• **Your goal**:
Everything from the line with "ATOM 37 O O" to the line with "ATOM 50 O O" in the listing below, both lines included, needs to be copied exactly, apart from the pictures.

• **Supplied entries**:

----------------

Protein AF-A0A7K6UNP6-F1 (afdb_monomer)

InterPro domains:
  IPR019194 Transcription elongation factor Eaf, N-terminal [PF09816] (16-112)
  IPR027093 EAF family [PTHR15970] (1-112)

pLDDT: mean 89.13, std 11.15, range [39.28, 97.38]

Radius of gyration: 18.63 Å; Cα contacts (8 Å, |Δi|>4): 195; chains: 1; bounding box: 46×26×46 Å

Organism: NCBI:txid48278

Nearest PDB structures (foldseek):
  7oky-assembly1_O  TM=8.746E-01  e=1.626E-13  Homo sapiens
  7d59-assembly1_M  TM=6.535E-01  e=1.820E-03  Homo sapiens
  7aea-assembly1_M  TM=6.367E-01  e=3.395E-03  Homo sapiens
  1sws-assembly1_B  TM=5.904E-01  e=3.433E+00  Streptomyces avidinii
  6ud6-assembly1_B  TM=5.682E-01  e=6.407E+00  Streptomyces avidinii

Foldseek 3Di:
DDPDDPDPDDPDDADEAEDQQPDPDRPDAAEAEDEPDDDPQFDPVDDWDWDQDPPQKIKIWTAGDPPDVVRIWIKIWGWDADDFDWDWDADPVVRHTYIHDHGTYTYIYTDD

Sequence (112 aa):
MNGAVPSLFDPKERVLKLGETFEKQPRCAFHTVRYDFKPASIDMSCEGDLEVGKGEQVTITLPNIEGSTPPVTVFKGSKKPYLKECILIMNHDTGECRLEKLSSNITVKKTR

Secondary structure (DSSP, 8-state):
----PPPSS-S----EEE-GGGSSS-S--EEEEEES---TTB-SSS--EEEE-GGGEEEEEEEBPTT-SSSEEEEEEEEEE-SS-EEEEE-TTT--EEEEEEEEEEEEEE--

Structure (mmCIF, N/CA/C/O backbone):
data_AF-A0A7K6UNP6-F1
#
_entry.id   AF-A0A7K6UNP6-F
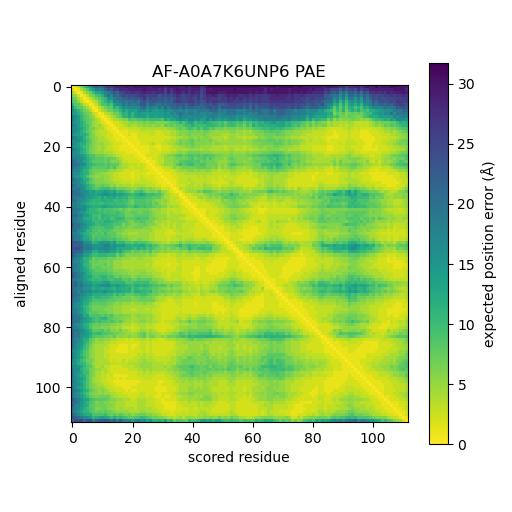1
#
loop_
_atom_site.
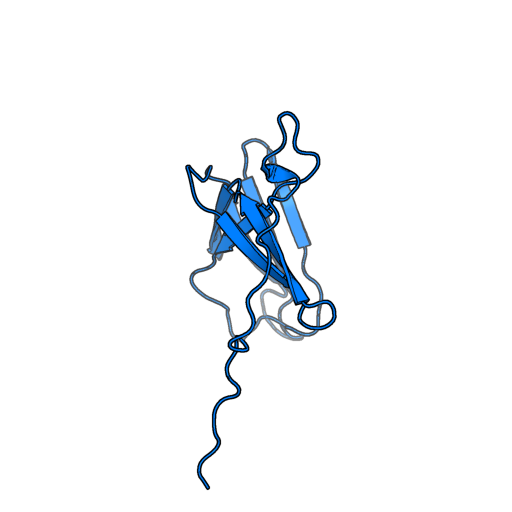group_PDB
_atom_site.id
_atom_site.type_symbol
_atom_site.label_atom_id
_atom_site.label_alt_id
_atom_site.label_comp_id
_atom_site.label_asym_id
_atom_site.label_entity_id
_atom_site.label_seq_id
_atom_site.pdbx_PDB_ins_code
_atom_site.Cartn_x
_atom_site.Cartn_y
_atom_site.Cartn_z
_atom_site.occupancy
_atom_site.B_iso_or_equiv
_atom_site.auth_seq_id
_atom_site.auth_comp_id
_atom_site.auth_asym_id
_atom_site.auth_atom_id
_atom_site.pdbx_PDB_model_num
ATOM 1 N N . MET A 1 1 ? -29.898 -2.651 -25.133 1.00 39.28 1 MET A N 1
ATOM 2 C CA . MET A 1 1 ? -29.771 -3.697 -24.098 1.00 39.28 1 MET A CA 1
ATOM 3 C C . MET A 1 1 ? -29.289 -2.990 -22.839 1.00 39.28 1 MET A C 1
ATOM 5 O O . MET A 1 1 ? -28.133 -2.600 -22.779 1.00 39.28 1 MET A O 1
ATOM 9 N N . ASN A 1 2 ? -30.208 -2.658 -21.929 1.00 42.78 2 ASN A N 1
ATOM 10 C CA . ASN A 1 2 ? -29.920 -1.822 -20.760 1.00 42.78 2 ASN A CA 1
ATOM 11 C C . ASN A 1 2 ? -29.261 -2.691 -19.686 1.00 42.78 2 ASN A C 1
ATOM 13 O O . ASN A 1 2 ? -29.948 -3.403 -18.959 1.00 42.78 2 ASN A O 1
ATOM 17 N N . GLY A 1 3 ? -27.929 -2.685 -19.636 1.00 48.03 3 GLY A N 1
ATOM 18 C CA . GLY A 1 3 ? -27.177 -3.329 -18.566 1.00 48.03 3 GLY A CA 1
ATOM 19 C C . GLY A 1 3 ? -27.352 -2.531 -17.282 1.00 48.03 3 GLY A C 1
ATOM 20 O O . GLY A 1 3 ? -26.688 -1.514 -17.096 1.00 48.03 3 GLY A O 1
ATOM 21 N N . ALA A 1 4 ? -28.275 -2.958 -16.421 1.00 55.97 4 ALA A N 1
ATOM 22 C CA . ALA A 1 4 ? -28.352 -2.449 -15.062 1.00 55.97 4 ALA A CA 1
ATOM 23 C C . ALA A 1 4 ? -27.016 -2.753 -14.373 1.00 55.97 4 ALA A C 1
ATOM 25 O O . ALA A 1 4 ? -26.633 -3.914 -14.232 1.00 55.97 4 ALA A O 1
ATOM 26 N N . VAL A 1 5 ? -26.283 -1.703 -14.004 1.00 60.53 5 VAL A N 1
ATOM 27 C CA . VAL A 1 5 ? -25.068 -1.826 -13.199 1.00 60.53 5 VAL A CA 1
ATOM 28 C C . VAL A 1 5 ? -25.496 -2.455 -11.871 1.00 60.53 5 VAL A C 1
ATOM 30 O O . VAL A 1 5 ? -26.389 -1.895 -11.227 1.00 60.53 5 VAL A O 1
ATOM 33 N N . PRO A 1 6 ? -24.940 -3.609 -11.459 1.00 58.66 6 PRO A N 1
ATOM 34 C CA . PRO A 1 6 ? -25.255 -4.182 -10.160 1.00 58.66 6 PRO A CA 1
ATOM 35 C C . PRO A 1 6 ? -25.001 -3.124 -9.091 1.00 58.66 6 PRO A C 1
ATOM 37 O O . PRO A 1 6 ? -23.942 -2.491 -9.084 1.00 58.66 6 PRO A O 1
ATOM 40 N N . SER A 1 7 ? -25.975 -2.890 -8.214 1.00 61.16 7 SER A N 1
ATOM 41 C CA . SER A 1 7 ? -25.775 -1.987 -7.088 1.00 61.16 7 SER A CA 1
ATOM 42 C C . SER A 1 7 ? -24.616 -2.530 -6
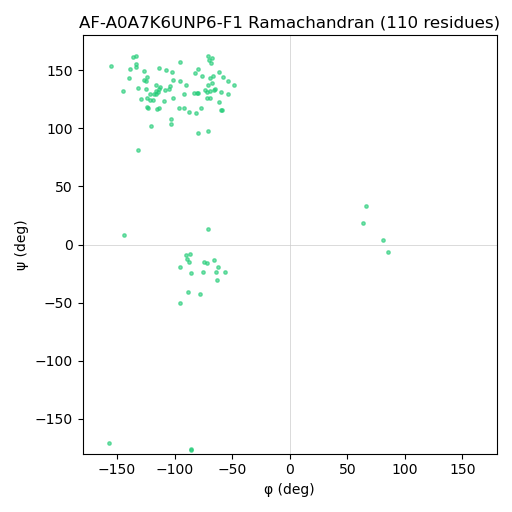.255 1.00 61.16 7 SER A C 1
ATOM 44 O O . SER A 1 7 ? -24.710 -3.628 -5.708 1.00 61.16 7 SER A O 1
ATOM 46 N N . LEU A 1 8 ? -23.517 -1.771 -6.174 1.00 63.91 8 LEU A N 1
ATOM 47 C CA . LEU A 1 8 ? -22.320 -2.152 -5.410 1.00 63.91 8 LEU A CA 1
ATOM 48 C C . LEU A 1 8 ? -22.654 -2.449 -3.934 1.00 63.91 8 LEU A C 1
ATOM 50 O O . LEU A 1 8 ? -21.954 -3.208 -3.268 1.00 63.91 8 LEU A O 1
ATOM 54 N N . PHE A 1 9 ? -23.758 -1.871 -3.459 1.00 67.25 9 PHE A N 1
ATOM 55 C CA . PHE A 1 9 ? -24.334 -2.073 -2.144 1.00 67.25 9 PHE A CA 1
ATOM 56 C C . PHE A 1 9 ? -25.762 -2.587 -2.302 1.00 67.25 9 PHE A C 1
ATOM 58 O O . PHE A 1 9 ? -26.558 -1.995 -3.035 1.00 67.25 9 PHE A O 1
ATOM 65 N N . ASP A 1 10 ? -26.091 -3.679 -1.616 1.00 74.81 10 ASP A N 1
ATOM 66 C CA . ASP A 1 10 ? -27.487 -4.025 -1.385 1.00 74.81 10 ASP A CA 1
ATOM 67 C C . ASP A 1 10 ? -28.108 -2.989 -0.426 1.00 74.81 10 ASP A C 1
ATOM 69 O O . ASP A 1 10 ? -27.397 -2.351 0.352 1.00 74.81 10 ASP A O 1
ATOM 73 N N . PRO A 1 11 ? -29.436 -2.789 -0.437 1.00 78.56 11 PRO A N 1
ATOM 74 C CA . PRO A 1 11 ? -30.102 -1.889 0.509 1.00 78.56 11 PRO A CA 1
ATOM 75 C C . PRO A 1 11 ? -30.122 -2.443 1.948 1.00 78.56 11 PRO A C 1
ATOM 77 O O . PRO A 1 11 ? -30.889 -1.971 2.784 1.00 78.56 11 PRO A O 1
ATOM 80 N N . LYS A 1 12 ? -29.334 -3.484 2.243 1.00 81.25 12 LYS A N 1
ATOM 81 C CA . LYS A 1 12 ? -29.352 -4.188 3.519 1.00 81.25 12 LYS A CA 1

----------------

• **Solution below**:
ATOM 37 O O . PRO A 1 6 ? -23.942 -2.491 -9.084 1.00 58.66 6 PRO A O 1
ATOM 40 N N . SER A 1 7 ? -25.975 -2.890 -8.214 1.00 61.16 7 SER A N 1
ATOM 41 C CA . SER A 1 7 ? -25.775 -1.987 -7.088 1.00 61.16 7 SER A CA 1
ATOM 42 C C . SER A 1 7 ? -24.616 -2.530 -6
.255 1.00 61.16 7 SER A C 1
ATOM 44 O O . SER A 1 7 ? -24.710 -3.628 -5.708 1.00 61.16 7 SER A O 1
ATOM 46 N N . LEU A 1 8 ? -23.517 -1.771 -6.174 1.00 63.91 8 LEU A N 1
ATOM 47 C CA . LEU A 1 8 ? -22.320 -2.152 -5.410 1.00 63.91 8 LEU A CA 1
ATOM 48 C C . LEU A 1 8 ? -22.654 -2.449 -3.934 1.00 63.91 8 LEU A C 1
ATOM 50 O O . LEU A 1 8 ? -21.954 -3.208 -3.268 1.00 63.91 8 LEU A O 1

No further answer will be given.